Covid caution after allergy cases
Britain investigates whether coronavirus vaccine caused reactions in health workers
Britain’s medical regulator warned that people with a history of serious allergic reactions shouldn’t get the Covid-19 vaccine from Pfizer and BioNTech, and investigators looked into whether two reactions on the first day of the UK’s vaccination programme were linked to the shot.
The advice was issued on a “precautionary basis,” and the people who had the reactions had recovered, said Professor Stephen Powis, medical director for National Health Service in England.
Pfizer and BioNTech said they were working with investigators “to better understand each case and its causes.”
The companies also said data on their vaccine were “unlawfully accessed” during a cyberattack on the servers of the European Medicines Agency.
The Amsterdam-based agency, which is considering requests for conditional marketing authorisation for several coronavirus vaccines to be used in the European Union, said yesterday that it had been the target of a cyberattack.
The firms added that no BioNTech or Pfizer systems had been breached in connection with the incident and that they were not aware that any study participants had been identified as a result of the data being accessed.
Britain’s Medical and Healthcare Products Regulatory Agency said people should not receive the shot if they have had a significant allergic reaction to a vaccine, medicine or food, such as those who have been told to carry an adrenaline shot — such as an EpiPen or other similar devices — or others who have had potentially fatal allergic reactions. The medical regulator also said vaccinations should be carried out only in facilities that have resuscitation equipment.
Such advice isn’t uncommon; several vaccines already on the market carry warnings about allergic reactions, and doctors know to watch for them when people who’ve had reactions to drugs or vaccines in the past are given new products. The two people who reported reactions were NHS staff members who had a history of significant allergies and carried adrenaline shots. Both had serious reactions but recovered after treatment, the NHS said.
Stephen Evans, a professor of pharmacoepidemiology at the London School of Hygiene & Tropical Medicine, said the regulator had done the right thing, but the general public shouldn’t be worried about getting the vaccine. “One has to remember that even things like Marmite can cause unexpected severe allergic reactions,” he said.
Dr Ashish Jha, dean of the school of public health at Brown University, said he would advise patients who have had severe allergic reactions to other medicines or foods to delay vaccination if they can while the two cases in the UK are investigated.

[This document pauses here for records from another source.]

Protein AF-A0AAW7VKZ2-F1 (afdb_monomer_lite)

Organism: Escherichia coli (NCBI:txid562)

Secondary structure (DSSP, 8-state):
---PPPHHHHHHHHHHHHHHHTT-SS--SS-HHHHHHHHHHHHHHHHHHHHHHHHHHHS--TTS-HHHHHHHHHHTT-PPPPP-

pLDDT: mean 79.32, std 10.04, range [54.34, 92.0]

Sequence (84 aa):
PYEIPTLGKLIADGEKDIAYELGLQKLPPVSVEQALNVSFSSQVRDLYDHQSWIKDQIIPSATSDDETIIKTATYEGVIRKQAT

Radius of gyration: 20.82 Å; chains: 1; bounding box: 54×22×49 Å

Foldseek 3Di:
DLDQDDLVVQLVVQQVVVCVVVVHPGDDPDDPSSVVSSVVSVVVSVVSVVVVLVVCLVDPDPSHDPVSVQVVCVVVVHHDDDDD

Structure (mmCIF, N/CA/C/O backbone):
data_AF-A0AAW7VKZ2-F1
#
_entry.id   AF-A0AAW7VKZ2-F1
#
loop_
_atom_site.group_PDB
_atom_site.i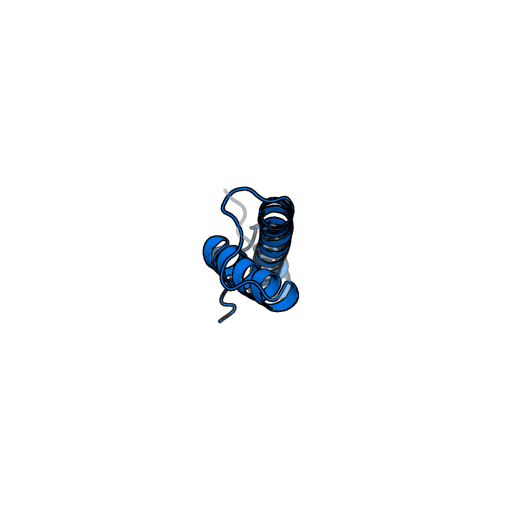d
_atom_site.type_symbol
_atom_site.label_atom_id
_atom_site.label_alt_id
_atom_site.label_comp_id
_atom_site.label_asym_id
_atom_site.label_entity_id
_atom_site.label_seq_id
_atom_site.pdbx_PDB_ins_code
_atom_site.Cartn_x
_atom_site.Cartn_y
_atom_site.Cartn_z
_atom_site.occupancy
_atom_site.B_iso_or_equiv
_atom_site.auth_seq_id
_atom_site.auth_comp_id
_atom_site.auth_asym_id
_atom_site.auth_atom_id
_atom_site.pdbx_PDB_model_num
ATOM 1 N N . PRO A 1 1 ? -4.239 -4.693 -16.993 1.00 56.09 1 PRO A N 1
ATOM 2 C CA . PRO A 1 1 ? -3.438 -3.693 -16.244 1.00 56.09 1 PRO A CA 1
ATOM 3 C C . PRO A 1 1 ? -3.290 -4.161 -14.797 1.00 56.09 1 PRO A C 1
ATOM 5 O O . PRO A 1 1 ? -4.272 -4.648 -14.248 1.00 56.09 1 PRO A O 1
ATOM 8 N N . TYR A 1 2 ? -2.090 -4.105 -14.217 1.00 62.06 2 TYR A N 1
ATOM 9 C CA . TYR A 1 2 ? -1.900 -4.432 -12.801 1.00 62.06 2 TYR A CA 1
ATOM 10 C C . TYR A 1 2 ? -2.417 -3.247 -11.974 1.00 62.06 2 TYR A C 1
ATOM 12 O O . TYR A 1 2 ? -1.710 -2.256 -11.808 1.00 62.06 2 TYR A O 1
ATOM 20 N N . GLU A 1 3 ? -3.692 -3.278 -11.581 1.00 73.56 3 GLU A N 1
ATOM 21 C CA . GLU A 1 3 ? -4.300 -2.211 -10.781 1.00 73.56 3 GLU A CA 1
ATOM 22 C C . GLU A 1 3 ? -3.967 -2.427 -9.310 1.00 73.56 3 GLU A C 1
ATOM 24 O O . GLU A 1 3 ? -4.566 -3.260 -8.632 1.00 73.56 3 GLU A O 1
ATOM 29 N N . ILE A 1 4 ? -2.987 -1.671 -8.823 1.00 79.31 4 ILE A N 1
ATOM 30 C CA . ILE A 1 4 ? -2.576 -1.730 -7.425 1.00 79.31 4 ILE A CA 1
ATOM 31 C C . ILE A 1 4 ? -3.584 -0.932 -6.589 1.00 79.31 4 ILE A C 1
ATOM 33 O O . ILE A 1 4 ? -3.695 0.288 -6.772 1.00 79.31 4 ILE A O 1
ATOM 37 N N . PRO A 1 5 ? -4.313 -1.570 -5.657 1.00 84.75 5 PRO A N 1
ATOM 38 C CA . PRO A 1 5 ? -5.254 -0.867 -4.800 1.00 84.75 5 PRO A CA 1
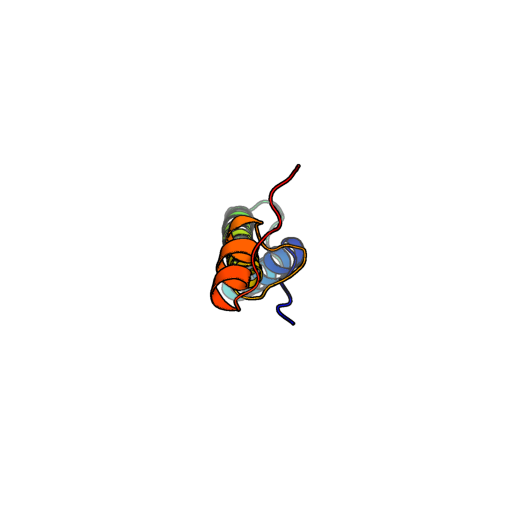ATOM 39 C C . PRO A 1 5 ? -4.529 0.159 -3.924 1.00 84.75 5 PRO A C 1
ATOM 41 O O . PRO A 1 5 ? -3.415 -0.061 -3.440 1.00 84.75 5 PRO A O 1
ATOM 44 N N . THR A 1 6 ? -5.157 1.316 -3.718 1.00 88.44 6 THR A N 1
ATOM 45 C CA . THR A 1 6 ? -4.624 2.348 -2.822 1.00 88.44 6 THR A CA 1
ATOM 46 C C . THR A 1 6 ? -4.631 1.855 -1.377 1.00 88.44 6 THR A C 1
ATOM 48 O O . THR A 1 6 ? -5.500 1.076 -0.984 1.00 88.44 6 THR A O 1
ATOM 51 N N . LEU A 1 7 ? -3.692 2.343 -0.560 1.00 87.69 7 LEU A N 1
ATOM 52 C CA . LEU A 1 7 ? -3.621 1.976 0.859 1.00 87.69 7 LEU A CA 1
ATOM 53 C C . LEU A 1 7 ? -4.948 2.244 1.589 1.00 87.69 7 LEU A C 1
ATOM 55 O O . LEU A 1 7 ? -5.409 1.410 2.358 1.00 87.69 7 LEU A O 1
ATOM 59 N N . GLY A 1 8 ? -5.607 3.370 1.295 1.00 87.88 8 GLY A N 1
ATOM 60 C CA . GLY A 1 8 ? -6.906 3.697 1.890 1.00 87.88 8 GLY A CA 1
ATOM 61 C C . GLY A 1 8 ? -8.008 2.697 1.533 1.00 87.88 8 GLY A C 1
ATOM 62 O O . GLY A 1 8 ? -8.861 2.413 2.368 1.00 87.88 8 GLY A O 1
ATOM 63 N N . LYS A 1 9 ? -7.970 2.121 0.325 1.00 89.81 9 LYS A N 1
ATOM 64 C CA . LYS A 1 9 ? -8.913 1.073 -0.079 1.00 89.81 9 LYS A CA 1
ATOM 65 C C . LYS A 1 9 ? -8.638 -0.236 0.663 1.00 89.81 9 LYS A C 1
ATOM 67 O O . LYS A 1 9 ? -9.576 -0.825 1.179 1.00 89.81 9 LYS A O 1
ATOM 72 N N . LEU A 1 10 ? -7.367 -0.633 0.778 1.00 89.12 10 LEU A N 1
ATOM 73 C CA . LEU A 1 10 ? -6.963 -1.823 1.537 1.00 89.12 10 LEU A CA 1
ATOM 74 C C . LEU A 1 10 ? -7.400 -1.734 3.005 1.00 89.12 10 LEU A C 1
ATOM 76 O O . LEU A 1 10 ? -8.004 -2.670 3.518 1.00 89.12 10 LEU A O 1
ATOM 80 N N . ILE A 1 11 ? -7.180 -0.581 3.646 1.00 89.81 11 ILE A N 1
ATOM 81 C CA . ILE A 1 11 ? -7.610 -0.352 5.030 1.00 89.81 11 ILE A CA 1
ATOM 82 C C . ILE A 1 11 ? -9.136 -0.418 5.135 1.00 89.81 11 ILE A C 1
ATOM 84 O O . ILE A 1 11 ? -9.649 -1.117 6.002 1.00 89.81 11 ILE A O 1
ATOM 88 N N . ALA A 1 12 ? -9.866 0.269 4.252 1.00 89.44 12 ALA A N 1
ATOM 89 C CA . ALA A 1 12 ? -11.326 0.315 4.303 1.00 89.44 12 ALA A CA 1
ATOM 90 C C . ALA A 1 12 ? -11.983 -1.051 4.060 1.00 89.44 12 ALA A C 1
ATOM 92 O O . ALA A 1 12 ? -13.038 -1.330 4.627 1.00 89.44 12 ALA A O 1
ATOM 93 N N . ASP A 1 13 ? -11.392 -1.887 3.208 1.00 90.06 13 ASP A N 1
ATOM 94 C CA . ASP A 1 13 ? -11.884 -3.241 2.970 1.00 90.06 13 ASP A CA 1
ATOM 95 C C . ASP A 1 13 ? -11.532 -4.154 4.158 1.00 90.06 13 ASP A C 1
ATOM 97 O O . ASP A 1 13 ? -12.425 -4.803 4.699 1.00 90.06 13 ASP A O 1
ATOM 101 N N . GLY A 1 14 ? -10.307 -4.070 4.691 1.00 87.81 14 GLY A N 1
ATOM 102 C CA . GLY A 1 14 ? -9.922 -4.800 5.904 1.00 87.81 14 GLY A CA 1
ATOM 103 C C . GLY A 1 14 ? -10.740 -4.418 7.147 1.00 87.81 14 GLY A C 1
ATOM 104 O O . GLY A 1 14 ? -11.082 -5.279 7.952 1.00 87.81 14 GLY A O 1
ATOM 105 N N . GLU A 1 15 ? -11.136 -3.149 7.300 1.00 89.31 15 GLU A N 1
ATOM 106 C CA . GLU A 1 15 ? -12.009 -2.715 8.402 1.00 89.31 15 GLU A CA 1
ATOM 107 C C . GLU A 1 15 ? -13.398 -3.363 8.328 1.00 89.31 15 GLU A C 1
ATOM 109 O O . GLU A 1 15 ? -13.968 -3.702 9.368 1.00 89.31 15 GLU A O 1
ATOM 114 N N . LYS A 1 16 ? -13.948 -3.545 7.120 1.00 88.19 16 LYS A N 1
ATOM 115 C CA . LYS A 1 16 ? -15.244 -4.214 6.925 1.00 88.19 16 LYS A CA 1
ATOM 116 C C . LYS A 1 16 ? -15.145 -5.700 7.223 1.00 88.19 16 LYS A C 1
ATOM 118 O O . LYS A 1 16 ? -16.032 -6.225 7.889 1.00 88.19 16 LYS A O 1
ATOM 123 N N . ASP A 1 17 ? -14.079 -6.345 6.759 1.00 88.56 17 ASP A N 1
ATOM 124 C CA . ASP A 1 17 ? -13.865 -7.777 6.964 1.00 88.56 17 ASP A CA 1
ATOM 125 C C . ASP A 1 17 ? -13.713 -8.086 8.457 1.00 88.56 17 ASP A C 1
ATOM 127 O O . ASP A 1 17 ? -14.397 -8.954 8.993 1.00 88.56 17 ASP A O 1
ATOM 131 N N . ILE A 1 18 ? -12.906 -7.300 9.173 1.00 87.00 18 ILE A N 1
ATOM 132 C CA . ILE A 1 18 ? -12.748 -7.444 10.623 1.00 87.00 18 ILE A CA 1
ATOM 133 C C . ILE A 1 18 ? -14.073 -7.164 11.347 1.00 87.00 18 ILE A C 1
ATOM 135 O O . ILE A 1 18 ? -14.455 -7.910 12.245 1.00 87.00 18 ILE A O 1
ATOM 139 N N . ALA A 1 19 ? -14.807 -6.113 10.968 1.00 87.00 19 ALA A N 1
ATOM 140 C CA . ALA A 1 19 ? -16.105 -5.829 11.578 1.00 87.00 19 ALA A CA 1
ATOM 141 C C . ALA A 1 19 ? -17.097 -6.989 11.372 1.00 87.00 19 ALA A C 1
ATOM 143 O O . ALA A 1 19 ? -17.800 -7.361 12.312 1.00 87.00 19 ALA A O 1
ATOM 144 N N . TYR A 1 20 ? -17.100 -7.597 10.183 1.00 89.75 20 TYR A N 1
ATOM 145 C CA . TYR A 1 20 ? -17.911 -8.768 9.867 1.00 89.75 20 TYR A CA 1
ATOM 146 C C . TYR A 1 20 ? -17.543 -9.981 10.736 1.00 89.75 20 TYR A C 1
ATOM 148 O O . TYR A 1 20 ? -18.432 -10.572 11.348 1.00 89.75 20 TYR A O 1
ATOM 156 N N . GLU A 1 21 ? -16.253 -10.303 10.862 1.00 86.44 21 GLU A N 1
ATOM 157 C CA . GLU A 1 21 ? -15.767 -11.429 11.676 1.00 86.44 21 GLU A CA 1
ATOM 158 C C . GLU A 1 21 ? -16.075 -11.262 13.174 1.00 86.44 21 GLU A C 1
ATOM 160 O O . GLU A 1 21 ? -16.400 -12.230 13.861 1.00 86.44 21 GLU A O 1
ATOM 165 N N . LEU A 1 22 ? -16.041 -10.030 13.693 1.00 86.12 22 LEU A N 1
ATOM 166 C CA . LEU A 1 22 ? -16.427 -9.741 15.080 1.00 86.12 22 LEU A CA 1
ATOM 167 C C . LEU A 1 22 ? -17.948 -9.596 15.282 1.00 86.12 22 LEU A C 1
ATOM 169 O O . LEU A 1 22 ? -18.394 -9.369 16.409 1.00 86.12 22 LEU A O 1
ATOM 173 N N . GLY A 1 23 ? -18.759 -9.704 14.224 1.00 86.75 23 GLY A N 1
ATOM 174 C CA . GLY A 1 23 ? -20.210 -9.498 14.292 1.00 86.75 23 GLY A CA 1
ATOM 175 C C . GLY A 1 23 ? -20.609 -8.060 14.649 1.00 86.75 23 GLY A C 1
ATOM 176 O O . GLY A 1 23 ? -21.694 -7.825 15.185 1.00 86.75 23 GLY A O 1
ATOM 177 N N . LEU A 1 24 ? -19.732 -7.091 14.383 1.00 81.06 24 LEU A N 1
ATOM 178 C CA . LEU A 1 24 ? -19.931 -5.673 14.659 1.00 81.06 24 LEU A CA 1
ATOM 179 C C . LEU A 1 24 ? -20.371 -4.941 13.389 1.00 81.06 24 LEU A C 1
ATOM 181 O O . LEU A 1 24 ? -19.880 -5.185 12.294 1.00 81.06 24 LEU A O 1
ATOM 185 N N . GLN A 1 25 ? -21.271 -3.968 13.533 1.00 76.88 25 GLN A N 1
ATOM 186 C CA . GLN A 1 25 ? -21.708 -3.154 12.392 1.00 76.88 25 GLN A CA 1
ATOM 187 C C . GLN A 1 25 ? -20.634 -2.146 11.947 1.00 76.88 25 GLN A C 1
ATOM 189 O O . GLN A 1 25 ? -20.599 -1.738 10.787 1.00 76.88 25 GLN A O 1
ATOM 194 N N . LYS A 1 26 ? -19.770 -1.720 12.876 1.00 77.19 26 LYS A N 1
ATOM 195 C CA . LYS A 1 26 ? -18.645 -0.823 12.610 1.00 77.19 26 LYS A CA 1
ATOM 196 C C . LYS A 1 26 ? -17.553 -1.021 13.655 1.00 77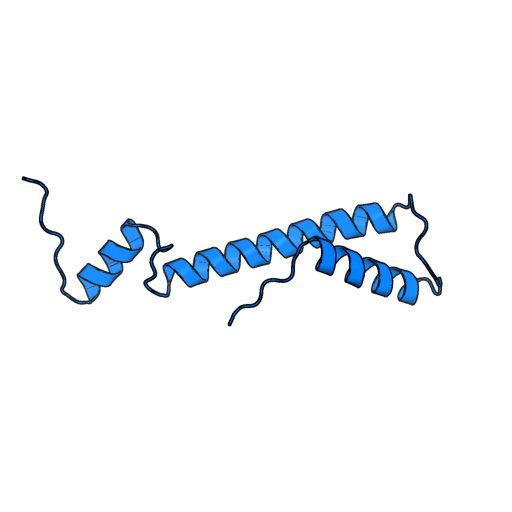.19 26 LYS A C 1
ATOM 198 O O . LYS A 1 26 ? -17.852 -1.145 14.842 1.00 77.19 26 LYS A O 1
ATOM 203 N N . LEU A 1 27 ? -16.300 -0.992 13.209 1.00 74.31 27 LEU A N 1
ATOM 204 C CA . LEU A 1 27 ? -15.148 -1.035 14.098 1.00 74.31 27 LEU A CA 1
ATOM 205 C C . LEU A 1 27 ? -15.058 0.248 14.957 1.00 74.31 27 LEU A C 1
ATOM 207 O O . LEU A 1 27 ? -15.307 1.345 14.439 1.00 74.31 27 LEU A O 1
ATOM 211 N N . PRO A 1 28 ? -14.694 0.158 16.251 1.00 77.94 28 PRO A N 1
ATOM 212 C CA . PRO A 1 28 ? -14.435 1.339 17.067 1.00 77.94 28 PRO A CA 1
ATOM 213 C C . PRO A 1 28 ? -13.264 2.165 16.503 1.00 77.94 28 PRO A C 1
ATOM 215 O O . PRO A 1 28 ? -12.276 1.580 16.056 1.00 77.94 28 PRO A O 1
ATOM 218 N N . PRO A 1 29 ? -13.328 3.511 16.574 1.00 72.00 29 PRO A N 1
ATOM 219 C CA . PRO A 1 29 ? -12.346 4.412 15.955 1.00 72.00 29 PRO A CA 1
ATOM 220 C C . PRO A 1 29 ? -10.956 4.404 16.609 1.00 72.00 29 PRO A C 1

He would extend that advice to people who carry EpiPens.
“The cautionary approach is to say to people who have had severe reactions to other things, ‘just hold’,” Jha said.
He added: “There is going to be a deep dive into these two people who got an allergic reaction” to the vaccine.
Britain is the first country to approve the vaccine’s widespread use. Even in nonemergency situations, health authorities must closely monitor new vaccines and medications because studies in tens of thousands of people can’t detect a rare risk that would affect one in one million.
Late-stage trials of the vaccine found “no serious safety concerns,” Pfizer and BioNTech said.
More than 42,000 people have received two doses of the shot during those trials.
Detailed data from the vaccine’s trials showed potential allergic reactions in 0.63 per cent of those who received the vaccine, compared with 0.51 per cent of those who received the placebo. Reviewers from the US Food and Drug Administration called this a “slight numerical imbalance.”
Documents published by the two companies showed that people with a history of severe allergic reactions were excluded from the trials, and doctors were advised to look out for such reactions in trial participants who weren’t previously known to have severe allergies.
Dr June Raine, head of the medical regulatory agency, said: “We know from the very extensive clinical trials that this wasn’t a feature” of the vaccine.
Canada’s health regulator yesterday approved Pfizer’s vaccine, days ahead of possible approval in the United States, and say it hopes to start giving the shots next week.
Health Canada said the vaccine has received authorisation.
Canada is set to receive up to 249,000 doses this month and officials expect to start to administer 30,000 doses next week after an initial batch is shipped from
Belgium tomorrow.
“It is encouraging to see that our mRNA vaccine is now authorised in
Canada.
Following UK and Bahrain, it is the third country to approve use of our vaccine within a week,” said Sean Marett, BioNTech’s chief business and chief commercial officer.
Israel said it will begin vaccination on December 27.